On Thursday, October 8th UTC, a database index operation resulted in approximately 90 minutes of increasingly degraded availability for the the Stripe API and dashboard. In aggregate, about two thirds of all API operations failed during this window.
Hundreds of thousands of companies rely on Stripe to power their businesses, and we are usually proud of our reliability. When failures happen, we put together a timeline of the events that transpired, we think about what we’ve learned, and about what remediations we can take. This was the longest period of unavailability for the Stripe API since we launched. We want to be transparent with you about what happened and what we’ve learned from it.
On Tuesday, October 6 at 21:30 UTC, an application developer working on API performance improvements submitted a request to modify an existing database index. Our automated tooling actually filed it as two separate change requests: one to add a new database index and a second to remove the old database index. Both of these change requests were reflected in our dashboard for database operators, intermingled with many other alerts. The dashboard did not indicate that the deletion request depended on the successful completion of the addition request.
On Thursday, October 8 at 00:06 UTC, a database operator working through the queue of open change requests saw that an index existing in production was marked as no longer necessary. The database operator followed the established procedure for removing unused indexes from production, which resulted in the index being removed from all the database replicas simultaneously.
With the above index missing from our production databases, requests to a set of API endpoints began slowing down and timing out. In addition, the slowed down API requests resulted in starvation of the pool of API workers, which caused almost all requests to any API endpoint to slow down and time out, returning errors. The unavailability of our API also resulted in the unavailability of the Stripe dashboard.
At 00:08 UTC, our on-call engineer had been paged and had responded. At 00:10 UTC, we linked the API degradation to the removal of the index. At 00:17 UTC, eleven minutes after the start of the incident, the response team started rebuilding the removed index.
By 00:24 UTC, the response team had determined that the index would take over an hour to rebuild, and began work in parallel on several independent ways to recover before the conclusion of the index build.
At 01:30 UTC, the availability of the API and the dashboard began to recover. One of the response teams had succeeded in modifying the API so that no code paths would attempt to use the missing index, instead operating quickly although in a slightly degraded state. At 01:45 UTC, the index build had finished and all services returned to normal operation. Since then, we have seen no further availability issues.

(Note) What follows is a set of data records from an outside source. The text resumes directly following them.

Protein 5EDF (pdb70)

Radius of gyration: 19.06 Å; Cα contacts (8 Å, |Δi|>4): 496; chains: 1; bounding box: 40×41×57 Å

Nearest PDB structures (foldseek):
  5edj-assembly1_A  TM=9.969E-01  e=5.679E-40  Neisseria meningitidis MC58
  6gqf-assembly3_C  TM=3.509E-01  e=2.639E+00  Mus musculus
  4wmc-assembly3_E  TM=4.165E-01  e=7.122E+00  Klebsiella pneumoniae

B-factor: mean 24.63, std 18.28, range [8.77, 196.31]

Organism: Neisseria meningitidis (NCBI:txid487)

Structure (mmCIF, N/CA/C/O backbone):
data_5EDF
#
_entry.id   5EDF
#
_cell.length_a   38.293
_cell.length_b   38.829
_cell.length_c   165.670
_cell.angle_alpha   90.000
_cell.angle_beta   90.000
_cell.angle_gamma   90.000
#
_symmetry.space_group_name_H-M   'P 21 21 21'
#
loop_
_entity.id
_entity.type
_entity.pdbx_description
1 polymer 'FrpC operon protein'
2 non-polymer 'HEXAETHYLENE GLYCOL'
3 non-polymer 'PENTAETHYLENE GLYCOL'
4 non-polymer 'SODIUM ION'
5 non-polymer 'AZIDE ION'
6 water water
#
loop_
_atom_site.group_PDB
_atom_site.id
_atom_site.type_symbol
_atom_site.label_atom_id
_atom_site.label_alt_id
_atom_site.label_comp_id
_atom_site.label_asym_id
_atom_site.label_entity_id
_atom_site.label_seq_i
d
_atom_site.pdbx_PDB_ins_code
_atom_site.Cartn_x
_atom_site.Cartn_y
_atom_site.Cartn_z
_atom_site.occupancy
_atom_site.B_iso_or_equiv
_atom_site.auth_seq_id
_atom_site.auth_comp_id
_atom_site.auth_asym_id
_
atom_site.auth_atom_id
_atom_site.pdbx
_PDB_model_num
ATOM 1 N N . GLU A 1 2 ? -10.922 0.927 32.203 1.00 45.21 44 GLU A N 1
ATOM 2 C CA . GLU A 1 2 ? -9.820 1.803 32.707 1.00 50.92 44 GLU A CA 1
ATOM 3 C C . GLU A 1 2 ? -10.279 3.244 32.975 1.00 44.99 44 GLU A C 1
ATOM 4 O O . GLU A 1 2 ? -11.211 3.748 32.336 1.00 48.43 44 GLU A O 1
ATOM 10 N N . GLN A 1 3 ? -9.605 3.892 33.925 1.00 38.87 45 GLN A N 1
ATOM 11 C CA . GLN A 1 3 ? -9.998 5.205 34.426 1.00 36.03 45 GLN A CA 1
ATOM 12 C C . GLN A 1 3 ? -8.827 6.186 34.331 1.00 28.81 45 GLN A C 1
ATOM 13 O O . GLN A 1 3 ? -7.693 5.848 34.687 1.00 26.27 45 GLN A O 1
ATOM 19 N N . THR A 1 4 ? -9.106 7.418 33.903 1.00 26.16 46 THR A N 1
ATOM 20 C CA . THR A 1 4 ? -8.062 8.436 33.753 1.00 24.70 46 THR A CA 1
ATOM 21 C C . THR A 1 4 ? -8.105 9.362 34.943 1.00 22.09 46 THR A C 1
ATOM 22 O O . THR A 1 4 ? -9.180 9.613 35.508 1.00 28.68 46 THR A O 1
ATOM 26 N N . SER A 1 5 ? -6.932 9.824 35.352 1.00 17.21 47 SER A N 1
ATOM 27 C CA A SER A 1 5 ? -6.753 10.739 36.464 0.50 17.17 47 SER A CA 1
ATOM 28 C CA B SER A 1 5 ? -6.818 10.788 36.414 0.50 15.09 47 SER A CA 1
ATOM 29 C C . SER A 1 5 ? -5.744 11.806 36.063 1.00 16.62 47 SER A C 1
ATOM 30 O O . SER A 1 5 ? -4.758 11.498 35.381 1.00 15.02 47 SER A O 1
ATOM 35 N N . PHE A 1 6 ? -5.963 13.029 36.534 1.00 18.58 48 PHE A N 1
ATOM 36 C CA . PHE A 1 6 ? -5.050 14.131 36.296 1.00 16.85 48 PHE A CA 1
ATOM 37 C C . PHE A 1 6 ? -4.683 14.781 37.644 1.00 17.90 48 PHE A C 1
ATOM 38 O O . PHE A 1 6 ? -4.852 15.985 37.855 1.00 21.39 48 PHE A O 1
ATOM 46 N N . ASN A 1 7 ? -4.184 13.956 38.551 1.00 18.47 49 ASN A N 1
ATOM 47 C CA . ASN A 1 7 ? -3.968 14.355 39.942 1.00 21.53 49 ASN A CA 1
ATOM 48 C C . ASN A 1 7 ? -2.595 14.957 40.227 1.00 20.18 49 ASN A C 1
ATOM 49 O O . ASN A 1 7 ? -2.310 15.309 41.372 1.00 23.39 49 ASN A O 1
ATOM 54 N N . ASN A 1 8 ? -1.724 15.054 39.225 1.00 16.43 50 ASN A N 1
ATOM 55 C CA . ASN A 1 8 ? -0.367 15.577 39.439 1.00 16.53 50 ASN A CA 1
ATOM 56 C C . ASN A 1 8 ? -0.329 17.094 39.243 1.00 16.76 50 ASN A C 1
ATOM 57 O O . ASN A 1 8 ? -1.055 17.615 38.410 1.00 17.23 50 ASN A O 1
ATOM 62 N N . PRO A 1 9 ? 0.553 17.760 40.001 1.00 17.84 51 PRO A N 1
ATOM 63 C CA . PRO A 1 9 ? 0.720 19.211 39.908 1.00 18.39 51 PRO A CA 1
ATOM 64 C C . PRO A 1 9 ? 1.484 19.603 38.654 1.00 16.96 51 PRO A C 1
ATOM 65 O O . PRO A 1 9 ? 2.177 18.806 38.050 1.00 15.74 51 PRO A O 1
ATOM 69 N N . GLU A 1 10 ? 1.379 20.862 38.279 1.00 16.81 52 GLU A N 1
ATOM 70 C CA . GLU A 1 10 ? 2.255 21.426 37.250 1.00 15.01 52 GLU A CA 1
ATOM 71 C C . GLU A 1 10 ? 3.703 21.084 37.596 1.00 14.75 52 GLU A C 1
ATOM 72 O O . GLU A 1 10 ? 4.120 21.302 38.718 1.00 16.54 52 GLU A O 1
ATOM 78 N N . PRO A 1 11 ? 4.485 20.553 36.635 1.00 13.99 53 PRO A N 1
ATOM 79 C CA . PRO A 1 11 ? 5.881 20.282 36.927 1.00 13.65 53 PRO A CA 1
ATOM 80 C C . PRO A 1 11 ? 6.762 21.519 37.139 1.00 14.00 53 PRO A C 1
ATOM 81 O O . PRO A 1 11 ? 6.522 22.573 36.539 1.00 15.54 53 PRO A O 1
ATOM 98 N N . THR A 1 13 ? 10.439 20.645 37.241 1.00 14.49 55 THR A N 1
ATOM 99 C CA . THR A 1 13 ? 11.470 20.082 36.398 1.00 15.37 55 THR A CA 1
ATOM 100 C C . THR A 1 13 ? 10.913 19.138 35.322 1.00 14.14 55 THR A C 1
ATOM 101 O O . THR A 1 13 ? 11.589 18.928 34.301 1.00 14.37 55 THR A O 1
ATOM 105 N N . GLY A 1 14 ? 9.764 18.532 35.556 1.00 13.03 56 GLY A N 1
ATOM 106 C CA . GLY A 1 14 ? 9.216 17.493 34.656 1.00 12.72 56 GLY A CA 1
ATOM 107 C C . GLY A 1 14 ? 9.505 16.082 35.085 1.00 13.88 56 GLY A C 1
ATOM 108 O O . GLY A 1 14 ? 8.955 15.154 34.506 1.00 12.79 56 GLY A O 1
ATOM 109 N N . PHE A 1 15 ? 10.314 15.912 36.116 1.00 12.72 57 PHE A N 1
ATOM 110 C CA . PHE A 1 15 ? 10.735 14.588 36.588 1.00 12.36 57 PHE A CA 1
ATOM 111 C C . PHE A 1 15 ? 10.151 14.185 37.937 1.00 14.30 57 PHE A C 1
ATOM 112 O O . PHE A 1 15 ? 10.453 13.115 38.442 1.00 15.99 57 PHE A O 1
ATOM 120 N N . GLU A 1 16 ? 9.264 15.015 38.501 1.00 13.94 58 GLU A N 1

The proximate cause of this incident was the deletion of a heavily used index in the API’s critical path. A large number of factors contributed to this failure and to the severity of the ensuing incident.
There was a breakdown in communication between the developer who requested the index migration and the database operator who deleted the old index. Instead of working on the migration together, they communicated in an implicit way through flawed tooling. The dashboard that surfaced the migration request was missing important context: the reason for the requested deletion, the dependency on another index’s creation, and the criticality of the index for API traffic. Indeed, the database operator didn’t have a way to check whether the index had recently been used for a query.
Alerting fired immediately when API requests began to slow down. However, the fact that the index was simultaneously removed from the primary and secondaries made it too late to rollback. Instead, we had to go through a slow rebuild process. While that process was in flight, we deployed code to circumvent the slow query and return degraded responses. This ultimately only shaved minutes off of our recovery because it required writing and deploying code rather than the API gracefully degrading in the presence of this slow query.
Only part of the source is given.